This work-package is leaded by Emese Meglecz (professor at IMBE)
Describing community composition is central to biodiversity monitoring and thus biodiversity protection. In addition to artificial structures (ARMS, ASUs), we will characterize communities from benthos scrapings, to compare patterns (e.g. spatial connectivity, temporal variation) between installed and recently colonized communities. Several methods are available to accomplish this task, but they need to be adjusted for monitoring hard bottoms due to a very large taxonomic diversity in this environment. Metabarcoding provides a high throughput, automatable way of studying community composition. We will focus on fine-tuning both laboratory and bioinformatics protocols for metabarcoding and aim to establish a robust protocol. To overcome the two limitations of PCR-based metabarcoding (risk of false negatives and contamination, poor quantitative estimations of abundance or biomass) we will design a set of universal baits (for the barcode metazoan molecule COI) to use in capture-enrichment –HTS, and test it on a subset of samples.

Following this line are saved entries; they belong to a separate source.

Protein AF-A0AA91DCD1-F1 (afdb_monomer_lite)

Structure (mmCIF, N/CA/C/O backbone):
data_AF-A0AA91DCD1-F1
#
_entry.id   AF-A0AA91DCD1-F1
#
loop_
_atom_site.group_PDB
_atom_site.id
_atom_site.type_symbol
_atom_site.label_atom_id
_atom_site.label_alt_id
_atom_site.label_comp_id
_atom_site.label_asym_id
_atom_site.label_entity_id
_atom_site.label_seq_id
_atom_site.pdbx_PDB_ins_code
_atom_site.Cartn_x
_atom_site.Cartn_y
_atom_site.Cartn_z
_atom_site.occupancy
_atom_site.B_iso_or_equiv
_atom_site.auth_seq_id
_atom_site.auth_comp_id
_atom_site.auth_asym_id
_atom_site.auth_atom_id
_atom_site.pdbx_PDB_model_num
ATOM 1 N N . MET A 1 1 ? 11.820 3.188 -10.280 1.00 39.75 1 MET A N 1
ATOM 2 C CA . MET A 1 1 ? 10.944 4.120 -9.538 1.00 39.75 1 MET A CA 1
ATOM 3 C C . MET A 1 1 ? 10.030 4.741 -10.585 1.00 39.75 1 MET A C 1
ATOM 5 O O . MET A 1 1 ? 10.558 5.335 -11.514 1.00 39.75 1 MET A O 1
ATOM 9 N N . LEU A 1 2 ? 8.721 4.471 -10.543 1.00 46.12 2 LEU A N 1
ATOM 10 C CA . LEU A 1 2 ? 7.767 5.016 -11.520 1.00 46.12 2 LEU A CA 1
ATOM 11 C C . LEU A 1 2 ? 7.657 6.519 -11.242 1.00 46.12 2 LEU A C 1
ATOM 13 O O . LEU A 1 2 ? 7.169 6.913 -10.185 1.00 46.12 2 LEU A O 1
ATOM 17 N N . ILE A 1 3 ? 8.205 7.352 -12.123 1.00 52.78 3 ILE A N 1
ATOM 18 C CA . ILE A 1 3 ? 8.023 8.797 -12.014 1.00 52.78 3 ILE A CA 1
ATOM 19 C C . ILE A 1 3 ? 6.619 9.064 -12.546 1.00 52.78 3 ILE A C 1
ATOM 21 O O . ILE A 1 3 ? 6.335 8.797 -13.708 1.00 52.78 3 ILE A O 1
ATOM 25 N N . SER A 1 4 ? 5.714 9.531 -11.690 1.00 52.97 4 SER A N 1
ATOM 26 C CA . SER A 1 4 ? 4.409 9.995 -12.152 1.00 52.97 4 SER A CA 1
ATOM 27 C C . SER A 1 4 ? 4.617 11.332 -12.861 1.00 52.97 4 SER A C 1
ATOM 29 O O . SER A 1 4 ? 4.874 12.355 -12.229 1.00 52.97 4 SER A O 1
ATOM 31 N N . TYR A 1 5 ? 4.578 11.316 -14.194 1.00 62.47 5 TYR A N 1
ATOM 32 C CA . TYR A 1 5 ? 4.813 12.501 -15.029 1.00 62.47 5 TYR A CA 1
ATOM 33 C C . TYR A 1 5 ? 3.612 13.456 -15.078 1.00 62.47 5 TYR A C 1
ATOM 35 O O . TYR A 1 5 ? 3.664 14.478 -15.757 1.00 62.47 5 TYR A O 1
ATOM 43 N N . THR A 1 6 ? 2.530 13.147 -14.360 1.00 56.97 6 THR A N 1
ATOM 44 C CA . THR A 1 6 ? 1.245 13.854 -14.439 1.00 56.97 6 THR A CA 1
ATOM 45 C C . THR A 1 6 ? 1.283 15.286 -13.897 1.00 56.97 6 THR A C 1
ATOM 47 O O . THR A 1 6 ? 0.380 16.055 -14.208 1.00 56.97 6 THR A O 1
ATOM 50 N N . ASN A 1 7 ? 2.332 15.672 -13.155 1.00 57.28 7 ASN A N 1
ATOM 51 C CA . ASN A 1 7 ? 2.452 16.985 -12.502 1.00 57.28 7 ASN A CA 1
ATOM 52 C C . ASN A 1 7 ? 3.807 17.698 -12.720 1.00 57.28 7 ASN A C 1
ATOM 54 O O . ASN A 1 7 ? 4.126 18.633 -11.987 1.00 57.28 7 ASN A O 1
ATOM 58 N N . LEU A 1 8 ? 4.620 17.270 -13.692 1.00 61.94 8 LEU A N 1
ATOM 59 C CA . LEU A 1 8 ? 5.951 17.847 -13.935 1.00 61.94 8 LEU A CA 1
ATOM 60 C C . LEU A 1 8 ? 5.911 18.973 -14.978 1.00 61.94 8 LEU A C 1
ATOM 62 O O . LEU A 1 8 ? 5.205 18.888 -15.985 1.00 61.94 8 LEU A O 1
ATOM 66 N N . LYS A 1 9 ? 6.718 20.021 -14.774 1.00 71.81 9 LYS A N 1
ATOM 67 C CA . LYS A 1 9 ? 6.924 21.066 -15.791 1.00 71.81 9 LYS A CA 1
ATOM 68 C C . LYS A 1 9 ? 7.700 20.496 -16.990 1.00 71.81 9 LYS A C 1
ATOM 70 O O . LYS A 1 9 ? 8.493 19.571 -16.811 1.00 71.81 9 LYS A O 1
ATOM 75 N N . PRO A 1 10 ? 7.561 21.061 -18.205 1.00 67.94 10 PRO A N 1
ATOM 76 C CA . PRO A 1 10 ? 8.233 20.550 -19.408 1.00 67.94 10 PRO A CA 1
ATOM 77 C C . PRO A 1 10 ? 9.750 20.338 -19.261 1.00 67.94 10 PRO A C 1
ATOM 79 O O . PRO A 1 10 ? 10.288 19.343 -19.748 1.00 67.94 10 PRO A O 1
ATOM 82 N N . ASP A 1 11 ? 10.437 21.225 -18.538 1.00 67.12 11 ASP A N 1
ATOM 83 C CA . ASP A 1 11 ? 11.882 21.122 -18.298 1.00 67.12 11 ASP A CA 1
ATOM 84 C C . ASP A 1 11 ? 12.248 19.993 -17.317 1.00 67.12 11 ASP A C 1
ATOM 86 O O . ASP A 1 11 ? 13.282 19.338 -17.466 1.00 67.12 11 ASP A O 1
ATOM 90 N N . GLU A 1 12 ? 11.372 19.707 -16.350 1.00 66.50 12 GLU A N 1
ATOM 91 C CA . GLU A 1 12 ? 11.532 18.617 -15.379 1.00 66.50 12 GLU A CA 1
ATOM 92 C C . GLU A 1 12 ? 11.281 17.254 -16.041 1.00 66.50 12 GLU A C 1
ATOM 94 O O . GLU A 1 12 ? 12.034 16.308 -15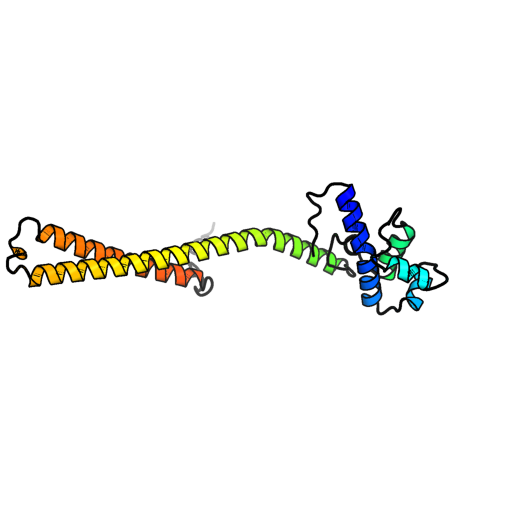.806 1.00 66.50 12 GLU A O 1
ATOM 99 N N . ILE A 1 13 ? 10.293 17.175 -16.945 1.00 68.00 13 ILE A N 1
ATOM 100 C CA . ILE A 1 13 ? 10.043 15.996 -17.791 1.00 68.00 13 ILE A CA 1
ATOM 101 C C . ILE A 1 13 ? 11.277 15.702 -18.651 1.00 68.00 13 ILE A C 1
ATOM 103 O O . ILE A 1 13 ? 11.760 14.570 -18.676 1.00 68.00 13 ILE A O 1
ATOM 107 N N . LYS A 1 14 ? 11.831 16.725 -19.313 1.00 67.75 14 LYS A N 1
ATOM 108 C CA . LYS A 1 14 ? 13.013 16.589 -20.175 1.00 67.75 14 LYS A CA 1
ATOM 109 C C . LYS A 1 14 ? 14.234 16.078 -19.407 1.00 67.75 14 LYS A C 1
ATOM 111 O O . LYS A 1 14 ? 14.944 15.201 -19.900 1.00 67.75 14 LYS A O 1
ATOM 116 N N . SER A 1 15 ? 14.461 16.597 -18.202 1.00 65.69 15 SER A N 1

Each sample are amplified for the COI fragment using universal primer pairs for Metazoa. Replicates, positive (mock samples of known composition) and negative controls warrant repeatability and reliability. A bioinformatics pipeline designed for this experimental design will be fine-tuned and published. In addition to metabarcoding, representing both validation and alternative methods, we will characterize some samples by classical and cost-effective morphological methods including photo analysis with computer vision algorithms. We will also test a PCR-free-metabarcoding approach with probes designed to capture any metazoan taxon.